● **Exercise directions**
Every line of the material that includes the word "chains" is to be shown.

++++++++++++++++++++

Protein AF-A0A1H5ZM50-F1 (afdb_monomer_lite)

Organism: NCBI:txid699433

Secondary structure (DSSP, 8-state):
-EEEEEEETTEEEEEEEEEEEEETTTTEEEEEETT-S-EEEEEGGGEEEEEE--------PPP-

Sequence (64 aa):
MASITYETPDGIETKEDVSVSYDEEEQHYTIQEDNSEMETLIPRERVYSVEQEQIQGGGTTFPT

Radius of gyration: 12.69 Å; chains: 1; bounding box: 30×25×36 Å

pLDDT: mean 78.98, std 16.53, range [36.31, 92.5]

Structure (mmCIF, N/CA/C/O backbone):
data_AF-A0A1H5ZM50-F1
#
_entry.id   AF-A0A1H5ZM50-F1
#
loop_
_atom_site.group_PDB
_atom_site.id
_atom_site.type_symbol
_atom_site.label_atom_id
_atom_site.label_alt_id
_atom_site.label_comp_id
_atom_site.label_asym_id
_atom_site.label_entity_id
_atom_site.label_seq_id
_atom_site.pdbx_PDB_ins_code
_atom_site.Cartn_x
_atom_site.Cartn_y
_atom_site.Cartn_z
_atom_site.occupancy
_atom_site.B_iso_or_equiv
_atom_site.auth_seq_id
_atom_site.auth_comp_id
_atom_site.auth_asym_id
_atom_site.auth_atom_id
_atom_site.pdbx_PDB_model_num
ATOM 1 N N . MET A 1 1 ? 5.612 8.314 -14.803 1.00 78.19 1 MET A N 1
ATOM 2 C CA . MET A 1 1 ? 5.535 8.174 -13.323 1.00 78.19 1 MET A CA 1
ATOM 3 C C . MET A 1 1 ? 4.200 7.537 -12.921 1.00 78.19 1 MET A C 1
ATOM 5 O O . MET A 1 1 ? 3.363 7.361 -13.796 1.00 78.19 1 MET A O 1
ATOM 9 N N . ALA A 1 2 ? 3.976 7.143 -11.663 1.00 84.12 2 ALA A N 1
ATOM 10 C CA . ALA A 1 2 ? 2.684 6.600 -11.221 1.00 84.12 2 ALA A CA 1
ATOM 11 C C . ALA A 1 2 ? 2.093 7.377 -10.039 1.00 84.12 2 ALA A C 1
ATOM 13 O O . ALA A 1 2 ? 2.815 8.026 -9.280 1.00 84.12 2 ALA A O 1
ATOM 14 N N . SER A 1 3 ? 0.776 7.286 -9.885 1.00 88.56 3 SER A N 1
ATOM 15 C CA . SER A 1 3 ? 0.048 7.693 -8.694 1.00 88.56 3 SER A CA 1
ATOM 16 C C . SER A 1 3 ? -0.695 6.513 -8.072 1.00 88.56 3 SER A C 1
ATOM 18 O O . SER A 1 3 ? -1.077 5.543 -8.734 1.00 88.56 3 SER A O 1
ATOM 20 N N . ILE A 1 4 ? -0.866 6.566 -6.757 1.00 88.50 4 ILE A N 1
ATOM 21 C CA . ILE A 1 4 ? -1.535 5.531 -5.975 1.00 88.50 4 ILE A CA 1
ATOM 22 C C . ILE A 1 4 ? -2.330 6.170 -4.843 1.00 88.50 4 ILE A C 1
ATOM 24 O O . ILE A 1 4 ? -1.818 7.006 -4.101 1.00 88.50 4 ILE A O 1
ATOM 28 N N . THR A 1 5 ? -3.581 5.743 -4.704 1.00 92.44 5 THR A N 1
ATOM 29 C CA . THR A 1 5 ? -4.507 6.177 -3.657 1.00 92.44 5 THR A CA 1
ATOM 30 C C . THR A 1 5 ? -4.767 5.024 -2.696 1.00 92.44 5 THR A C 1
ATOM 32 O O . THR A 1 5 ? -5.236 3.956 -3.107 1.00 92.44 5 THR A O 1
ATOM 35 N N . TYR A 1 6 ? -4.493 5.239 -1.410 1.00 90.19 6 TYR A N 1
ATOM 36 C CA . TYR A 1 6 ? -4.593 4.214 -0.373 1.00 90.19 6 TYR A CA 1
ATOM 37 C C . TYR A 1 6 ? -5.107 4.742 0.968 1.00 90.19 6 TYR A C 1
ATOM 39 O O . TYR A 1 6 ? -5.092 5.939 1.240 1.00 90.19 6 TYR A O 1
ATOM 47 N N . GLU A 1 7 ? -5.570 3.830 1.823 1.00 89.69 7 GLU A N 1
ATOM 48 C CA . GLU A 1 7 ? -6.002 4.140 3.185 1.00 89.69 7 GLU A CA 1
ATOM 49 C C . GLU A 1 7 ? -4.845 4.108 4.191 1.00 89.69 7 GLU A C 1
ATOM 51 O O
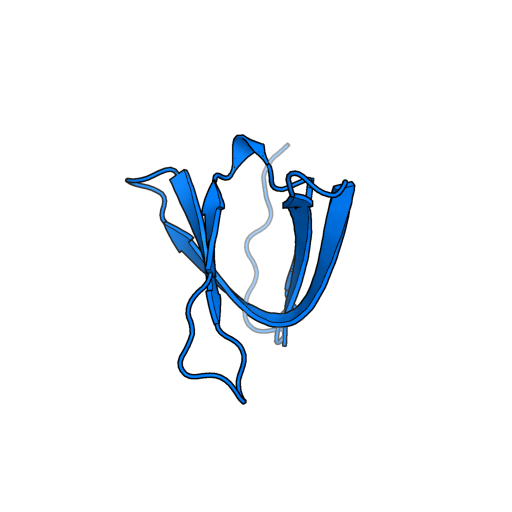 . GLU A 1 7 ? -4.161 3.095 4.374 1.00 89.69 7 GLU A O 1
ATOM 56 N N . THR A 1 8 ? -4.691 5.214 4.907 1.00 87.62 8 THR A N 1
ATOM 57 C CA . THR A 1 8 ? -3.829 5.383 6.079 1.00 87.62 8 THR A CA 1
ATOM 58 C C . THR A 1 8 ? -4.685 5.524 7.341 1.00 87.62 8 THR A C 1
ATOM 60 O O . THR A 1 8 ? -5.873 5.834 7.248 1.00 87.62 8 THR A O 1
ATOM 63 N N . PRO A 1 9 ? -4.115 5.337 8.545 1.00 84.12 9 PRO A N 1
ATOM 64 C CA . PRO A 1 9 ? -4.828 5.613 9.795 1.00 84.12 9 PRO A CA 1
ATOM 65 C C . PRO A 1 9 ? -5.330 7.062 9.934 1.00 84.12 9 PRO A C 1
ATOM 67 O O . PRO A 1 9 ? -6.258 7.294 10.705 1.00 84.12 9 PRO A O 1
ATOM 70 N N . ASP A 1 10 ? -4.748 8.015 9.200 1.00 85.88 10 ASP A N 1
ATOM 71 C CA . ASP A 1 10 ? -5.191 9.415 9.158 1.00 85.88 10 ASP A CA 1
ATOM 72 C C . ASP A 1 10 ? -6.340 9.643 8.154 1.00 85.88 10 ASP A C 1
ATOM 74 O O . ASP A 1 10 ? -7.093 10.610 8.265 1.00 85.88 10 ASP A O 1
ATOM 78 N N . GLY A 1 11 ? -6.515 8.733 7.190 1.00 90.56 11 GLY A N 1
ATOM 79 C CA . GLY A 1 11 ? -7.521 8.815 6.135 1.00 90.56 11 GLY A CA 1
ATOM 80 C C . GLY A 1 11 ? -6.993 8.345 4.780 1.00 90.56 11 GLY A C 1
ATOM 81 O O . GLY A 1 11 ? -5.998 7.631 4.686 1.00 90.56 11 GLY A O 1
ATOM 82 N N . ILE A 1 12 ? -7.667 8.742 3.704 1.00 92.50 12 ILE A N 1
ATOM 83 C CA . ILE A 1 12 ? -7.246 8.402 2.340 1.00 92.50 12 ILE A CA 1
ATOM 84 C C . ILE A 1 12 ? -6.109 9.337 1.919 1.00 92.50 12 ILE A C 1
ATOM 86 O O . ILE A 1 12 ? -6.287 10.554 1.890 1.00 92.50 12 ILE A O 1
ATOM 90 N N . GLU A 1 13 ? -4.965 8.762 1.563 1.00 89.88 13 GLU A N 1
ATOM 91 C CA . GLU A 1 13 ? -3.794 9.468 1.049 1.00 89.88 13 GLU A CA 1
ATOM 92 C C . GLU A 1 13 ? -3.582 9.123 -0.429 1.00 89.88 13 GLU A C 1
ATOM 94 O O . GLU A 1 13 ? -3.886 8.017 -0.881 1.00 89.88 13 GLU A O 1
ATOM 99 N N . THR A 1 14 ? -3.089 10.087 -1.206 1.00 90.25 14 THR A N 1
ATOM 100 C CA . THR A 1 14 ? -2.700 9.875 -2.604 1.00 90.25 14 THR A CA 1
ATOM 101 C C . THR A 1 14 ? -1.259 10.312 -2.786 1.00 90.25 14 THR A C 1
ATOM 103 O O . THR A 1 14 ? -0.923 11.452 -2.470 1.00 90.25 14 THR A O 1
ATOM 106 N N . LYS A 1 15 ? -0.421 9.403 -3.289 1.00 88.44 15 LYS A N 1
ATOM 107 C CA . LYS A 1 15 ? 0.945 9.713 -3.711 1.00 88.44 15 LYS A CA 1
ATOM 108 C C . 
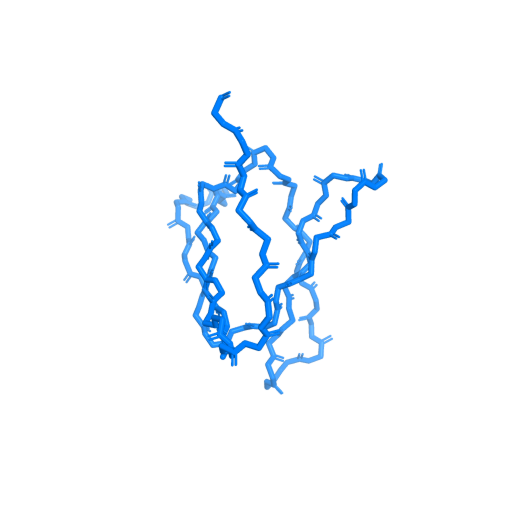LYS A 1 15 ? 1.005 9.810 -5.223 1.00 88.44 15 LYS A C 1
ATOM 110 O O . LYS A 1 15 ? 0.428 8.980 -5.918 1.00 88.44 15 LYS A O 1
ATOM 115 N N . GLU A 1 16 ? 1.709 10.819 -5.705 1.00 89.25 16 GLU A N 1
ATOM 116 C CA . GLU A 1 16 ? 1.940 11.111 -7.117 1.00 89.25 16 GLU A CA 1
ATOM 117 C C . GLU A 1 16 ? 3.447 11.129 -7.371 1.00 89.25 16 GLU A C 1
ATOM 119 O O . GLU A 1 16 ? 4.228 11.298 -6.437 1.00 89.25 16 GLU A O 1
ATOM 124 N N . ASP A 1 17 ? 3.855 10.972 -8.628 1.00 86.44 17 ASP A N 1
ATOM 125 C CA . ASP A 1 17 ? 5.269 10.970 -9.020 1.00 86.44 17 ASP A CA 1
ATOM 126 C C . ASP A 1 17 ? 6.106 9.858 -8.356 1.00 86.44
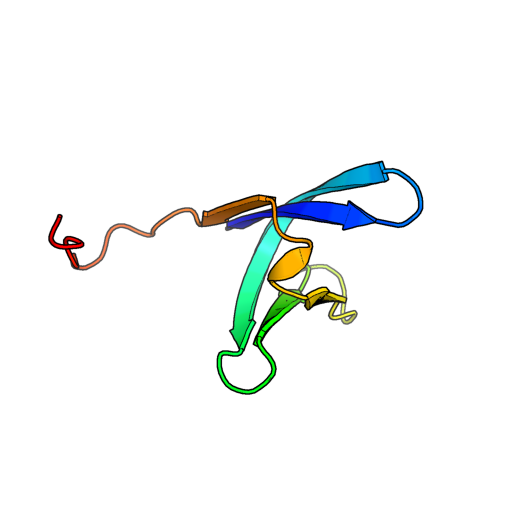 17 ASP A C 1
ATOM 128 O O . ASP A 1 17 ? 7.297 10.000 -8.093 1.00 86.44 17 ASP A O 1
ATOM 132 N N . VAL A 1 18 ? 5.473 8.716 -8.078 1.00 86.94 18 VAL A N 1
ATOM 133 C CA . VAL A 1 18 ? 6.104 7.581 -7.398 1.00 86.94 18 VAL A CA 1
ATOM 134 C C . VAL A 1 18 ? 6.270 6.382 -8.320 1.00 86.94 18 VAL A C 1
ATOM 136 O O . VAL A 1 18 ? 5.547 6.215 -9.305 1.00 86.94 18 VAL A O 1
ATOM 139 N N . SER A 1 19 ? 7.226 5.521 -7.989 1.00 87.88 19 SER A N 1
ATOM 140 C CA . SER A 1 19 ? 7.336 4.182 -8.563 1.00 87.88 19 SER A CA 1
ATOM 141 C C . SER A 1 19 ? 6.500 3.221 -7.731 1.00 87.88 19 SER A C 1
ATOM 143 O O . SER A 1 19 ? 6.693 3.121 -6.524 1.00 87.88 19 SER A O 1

++++++++++++++++++++

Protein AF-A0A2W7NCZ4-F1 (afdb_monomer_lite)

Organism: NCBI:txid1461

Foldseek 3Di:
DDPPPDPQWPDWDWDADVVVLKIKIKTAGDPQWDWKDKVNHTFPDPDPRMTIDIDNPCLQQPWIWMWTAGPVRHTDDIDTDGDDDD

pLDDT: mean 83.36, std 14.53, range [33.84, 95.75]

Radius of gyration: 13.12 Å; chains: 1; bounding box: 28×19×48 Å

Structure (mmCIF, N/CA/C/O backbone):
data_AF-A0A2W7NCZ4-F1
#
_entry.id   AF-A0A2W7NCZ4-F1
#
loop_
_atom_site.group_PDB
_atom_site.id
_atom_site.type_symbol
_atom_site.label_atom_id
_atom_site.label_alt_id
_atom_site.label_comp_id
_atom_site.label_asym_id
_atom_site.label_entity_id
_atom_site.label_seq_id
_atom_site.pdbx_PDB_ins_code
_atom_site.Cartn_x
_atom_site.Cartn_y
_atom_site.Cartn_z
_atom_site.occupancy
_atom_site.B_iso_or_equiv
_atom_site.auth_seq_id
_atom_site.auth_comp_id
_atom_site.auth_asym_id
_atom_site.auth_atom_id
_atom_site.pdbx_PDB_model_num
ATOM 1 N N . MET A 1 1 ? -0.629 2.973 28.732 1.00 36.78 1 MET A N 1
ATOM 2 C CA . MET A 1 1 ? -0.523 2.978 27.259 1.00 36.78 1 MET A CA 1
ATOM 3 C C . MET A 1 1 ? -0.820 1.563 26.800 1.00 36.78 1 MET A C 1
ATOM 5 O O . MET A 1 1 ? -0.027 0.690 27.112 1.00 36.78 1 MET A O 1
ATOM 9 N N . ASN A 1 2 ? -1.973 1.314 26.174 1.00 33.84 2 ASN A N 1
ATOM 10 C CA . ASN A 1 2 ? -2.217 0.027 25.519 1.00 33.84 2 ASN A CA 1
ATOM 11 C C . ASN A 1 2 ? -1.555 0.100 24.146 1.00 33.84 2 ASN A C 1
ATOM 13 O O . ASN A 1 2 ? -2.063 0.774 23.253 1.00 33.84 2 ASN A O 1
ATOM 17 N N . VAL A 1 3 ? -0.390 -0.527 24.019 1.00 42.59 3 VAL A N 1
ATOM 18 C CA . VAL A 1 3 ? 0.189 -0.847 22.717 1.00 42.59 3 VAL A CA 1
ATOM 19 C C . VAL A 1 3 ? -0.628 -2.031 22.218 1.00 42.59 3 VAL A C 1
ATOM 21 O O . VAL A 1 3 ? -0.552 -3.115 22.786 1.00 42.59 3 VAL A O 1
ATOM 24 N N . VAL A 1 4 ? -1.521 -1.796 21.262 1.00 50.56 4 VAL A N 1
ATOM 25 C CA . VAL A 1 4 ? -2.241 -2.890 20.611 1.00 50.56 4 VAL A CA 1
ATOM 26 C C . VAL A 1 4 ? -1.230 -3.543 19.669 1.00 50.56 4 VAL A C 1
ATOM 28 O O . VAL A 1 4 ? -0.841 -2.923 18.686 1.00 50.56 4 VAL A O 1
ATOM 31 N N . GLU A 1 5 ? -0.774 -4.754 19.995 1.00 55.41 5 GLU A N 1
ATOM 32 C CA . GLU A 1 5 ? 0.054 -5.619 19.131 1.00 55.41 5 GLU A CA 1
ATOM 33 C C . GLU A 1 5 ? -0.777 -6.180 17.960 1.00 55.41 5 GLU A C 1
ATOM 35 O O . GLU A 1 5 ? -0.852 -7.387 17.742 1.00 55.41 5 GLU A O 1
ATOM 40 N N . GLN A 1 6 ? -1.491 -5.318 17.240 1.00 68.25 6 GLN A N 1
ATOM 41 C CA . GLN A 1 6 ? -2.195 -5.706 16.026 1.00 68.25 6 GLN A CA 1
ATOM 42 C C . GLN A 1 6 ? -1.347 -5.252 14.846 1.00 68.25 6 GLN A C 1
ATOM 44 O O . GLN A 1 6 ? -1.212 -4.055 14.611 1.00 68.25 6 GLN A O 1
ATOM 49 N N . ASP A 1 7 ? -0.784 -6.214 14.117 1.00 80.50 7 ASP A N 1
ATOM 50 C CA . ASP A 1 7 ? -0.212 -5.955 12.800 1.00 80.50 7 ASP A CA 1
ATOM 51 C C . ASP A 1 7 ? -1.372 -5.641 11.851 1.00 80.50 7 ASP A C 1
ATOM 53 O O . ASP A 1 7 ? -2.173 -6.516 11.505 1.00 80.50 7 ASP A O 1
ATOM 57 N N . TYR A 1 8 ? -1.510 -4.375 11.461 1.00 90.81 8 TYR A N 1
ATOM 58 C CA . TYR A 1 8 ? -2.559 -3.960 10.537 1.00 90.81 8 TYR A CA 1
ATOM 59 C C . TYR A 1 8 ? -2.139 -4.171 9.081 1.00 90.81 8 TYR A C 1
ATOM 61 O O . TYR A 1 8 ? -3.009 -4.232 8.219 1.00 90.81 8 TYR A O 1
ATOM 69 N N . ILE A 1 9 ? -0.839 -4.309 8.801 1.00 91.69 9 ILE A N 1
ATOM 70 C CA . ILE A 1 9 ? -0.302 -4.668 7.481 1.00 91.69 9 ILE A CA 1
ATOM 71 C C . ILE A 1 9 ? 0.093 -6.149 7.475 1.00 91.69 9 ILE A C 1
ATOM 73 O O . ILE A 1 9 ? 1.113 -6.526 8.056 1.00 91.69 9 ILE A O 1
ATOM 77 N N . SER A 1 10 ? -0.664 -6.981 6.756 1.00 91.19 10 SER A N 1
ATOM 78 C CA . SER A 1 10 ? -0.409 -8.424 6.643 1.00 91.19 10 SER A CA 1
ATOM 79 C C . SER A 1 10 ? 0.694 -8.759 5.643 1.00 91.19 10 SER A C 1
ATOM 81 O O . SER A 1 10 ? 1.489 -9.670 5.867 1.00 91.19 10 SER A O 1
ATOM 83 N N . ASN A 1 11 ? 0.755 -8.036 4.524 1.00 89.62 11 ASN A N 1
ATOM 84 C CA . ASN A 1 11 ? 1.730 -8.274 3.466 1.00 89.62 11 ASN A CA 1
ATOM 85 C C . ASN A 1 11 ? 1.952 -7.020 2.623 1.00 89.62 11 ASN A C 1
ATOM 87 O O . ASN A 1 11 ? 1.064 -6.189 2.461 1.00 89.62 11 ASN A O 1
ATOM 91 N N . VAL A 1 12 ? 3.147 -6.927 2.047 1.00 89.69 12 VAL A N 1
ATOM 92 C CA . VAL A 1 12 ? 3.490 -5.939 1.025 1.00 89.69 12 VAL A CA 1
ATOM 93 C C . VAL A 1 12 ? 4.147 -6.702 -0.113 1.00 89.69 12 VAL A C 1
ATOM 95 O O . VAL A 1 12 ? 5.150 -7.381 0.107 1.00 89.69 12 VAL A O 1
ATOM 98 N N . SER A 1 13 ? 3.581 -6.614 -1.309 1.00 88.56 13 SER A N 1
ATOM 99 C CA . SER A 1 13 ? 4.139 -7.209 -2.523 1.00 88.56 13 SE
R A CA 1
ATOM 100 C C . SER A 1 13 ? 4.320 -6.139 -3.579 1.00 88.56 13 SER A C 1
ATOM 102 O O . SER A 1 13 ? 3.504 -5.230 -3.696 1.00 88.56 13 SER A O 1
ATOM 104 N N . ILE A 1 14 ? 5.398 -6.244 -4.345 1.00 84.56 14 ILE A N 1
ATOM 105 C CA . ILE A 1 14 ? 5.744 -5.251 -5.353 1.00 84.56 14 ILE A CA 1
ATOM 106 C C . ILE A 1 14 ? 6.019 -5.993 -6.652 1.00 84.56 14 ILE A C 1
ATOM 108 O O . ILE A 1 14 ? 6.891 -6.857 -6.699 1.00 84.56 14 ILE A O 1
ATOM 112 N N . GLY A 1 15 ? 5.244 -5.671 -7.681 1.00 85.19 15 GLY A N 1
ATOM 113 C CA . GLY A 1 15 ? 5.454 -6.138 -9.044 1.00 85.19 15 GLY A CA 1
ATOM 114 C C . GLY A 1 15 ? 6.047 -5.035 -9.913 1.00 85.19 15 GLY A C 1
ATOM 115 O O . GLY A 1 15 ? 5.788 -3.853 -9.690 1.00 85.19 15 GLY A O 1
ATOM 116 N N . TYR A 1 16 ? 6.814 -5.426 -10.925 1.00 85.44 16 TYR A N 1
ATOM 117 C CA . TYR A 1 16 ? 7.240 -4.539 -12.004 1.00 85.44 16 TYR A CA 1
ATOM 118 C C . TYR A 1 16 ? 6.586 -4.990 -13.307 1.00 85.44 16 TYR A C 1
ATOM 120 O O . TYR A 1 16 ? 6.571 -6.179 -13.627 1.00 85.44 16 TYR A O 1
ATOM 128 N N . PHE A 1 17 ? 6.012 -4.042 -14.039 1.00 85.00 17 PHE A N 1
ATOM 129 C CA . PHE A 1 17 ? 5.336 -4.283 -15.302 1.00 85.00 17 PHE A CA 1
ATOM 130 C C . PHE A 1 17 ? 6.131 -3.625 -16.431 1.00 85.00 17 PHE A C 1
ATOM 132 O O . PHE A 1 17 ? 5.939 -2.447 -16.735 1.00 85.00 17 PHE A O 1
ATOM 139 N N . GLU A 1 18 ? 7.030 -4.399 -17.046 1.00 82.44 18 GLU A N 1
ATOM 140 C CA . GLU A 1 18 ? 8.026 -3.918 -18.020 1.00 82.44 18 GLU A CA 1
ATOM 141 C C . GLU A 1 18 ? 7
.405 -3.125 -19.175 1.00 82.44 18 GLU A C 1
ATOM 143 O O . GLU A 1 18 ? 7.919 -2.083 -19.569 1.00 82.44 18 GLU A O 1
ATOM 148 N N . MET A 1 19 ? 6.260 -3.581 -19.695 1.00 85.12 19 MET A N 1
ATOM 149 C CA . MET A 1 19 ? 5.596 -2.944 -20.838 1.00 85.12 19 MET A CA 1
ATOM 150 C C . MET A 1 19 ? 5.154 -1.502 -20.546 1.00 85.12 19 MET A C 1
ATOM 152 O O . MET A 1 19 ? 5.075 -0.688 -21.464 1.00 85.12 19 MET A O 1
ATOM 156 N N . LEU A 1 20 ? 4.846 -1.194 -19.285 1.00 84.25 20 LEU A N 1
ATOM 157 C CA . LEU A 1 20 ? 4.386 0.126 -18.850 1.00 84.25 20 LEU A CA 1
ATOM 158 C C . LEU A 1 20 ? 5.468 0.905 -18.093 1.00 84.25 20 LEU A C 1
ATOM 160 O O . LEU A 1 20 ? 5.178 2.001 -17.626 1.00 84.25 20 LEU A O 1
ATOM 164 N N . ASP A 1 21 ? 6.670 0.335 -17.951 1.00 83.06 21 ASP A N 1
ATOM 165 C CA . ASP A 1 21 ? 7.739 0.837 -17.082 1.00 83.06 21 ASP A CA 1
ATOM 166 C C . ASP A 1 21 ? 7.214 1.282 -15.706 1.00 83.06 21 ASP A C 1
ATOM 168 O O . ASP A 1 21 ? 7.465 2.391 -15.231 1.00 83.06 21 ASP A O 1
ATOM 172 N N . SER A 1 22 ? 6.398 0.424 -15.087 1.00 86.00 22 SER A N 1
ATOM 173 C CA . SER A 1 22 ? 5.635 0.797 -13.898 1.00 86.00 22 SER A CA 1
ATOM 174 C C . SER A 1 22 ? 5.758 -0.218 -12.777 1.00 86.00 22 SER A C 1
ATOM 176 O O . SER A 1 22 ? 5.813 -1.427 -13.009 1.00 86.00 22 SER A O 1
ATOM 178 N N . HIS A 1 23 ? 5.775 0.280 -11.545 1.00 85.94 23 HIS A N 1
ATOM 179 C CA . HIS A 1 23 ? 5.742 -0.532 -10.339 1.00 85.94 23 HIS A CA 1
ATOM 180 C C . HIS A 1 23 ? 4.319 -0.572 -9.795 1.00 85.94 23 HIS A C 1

++++++++++++++++++++

● **Exercise result**
Radius of gyration: 12.69 Å; chains: 1; bounding box: 30×25×36 Å
Radius of gyration: 13.12 Å; chains: 1; bounding box: 28×19×48 Å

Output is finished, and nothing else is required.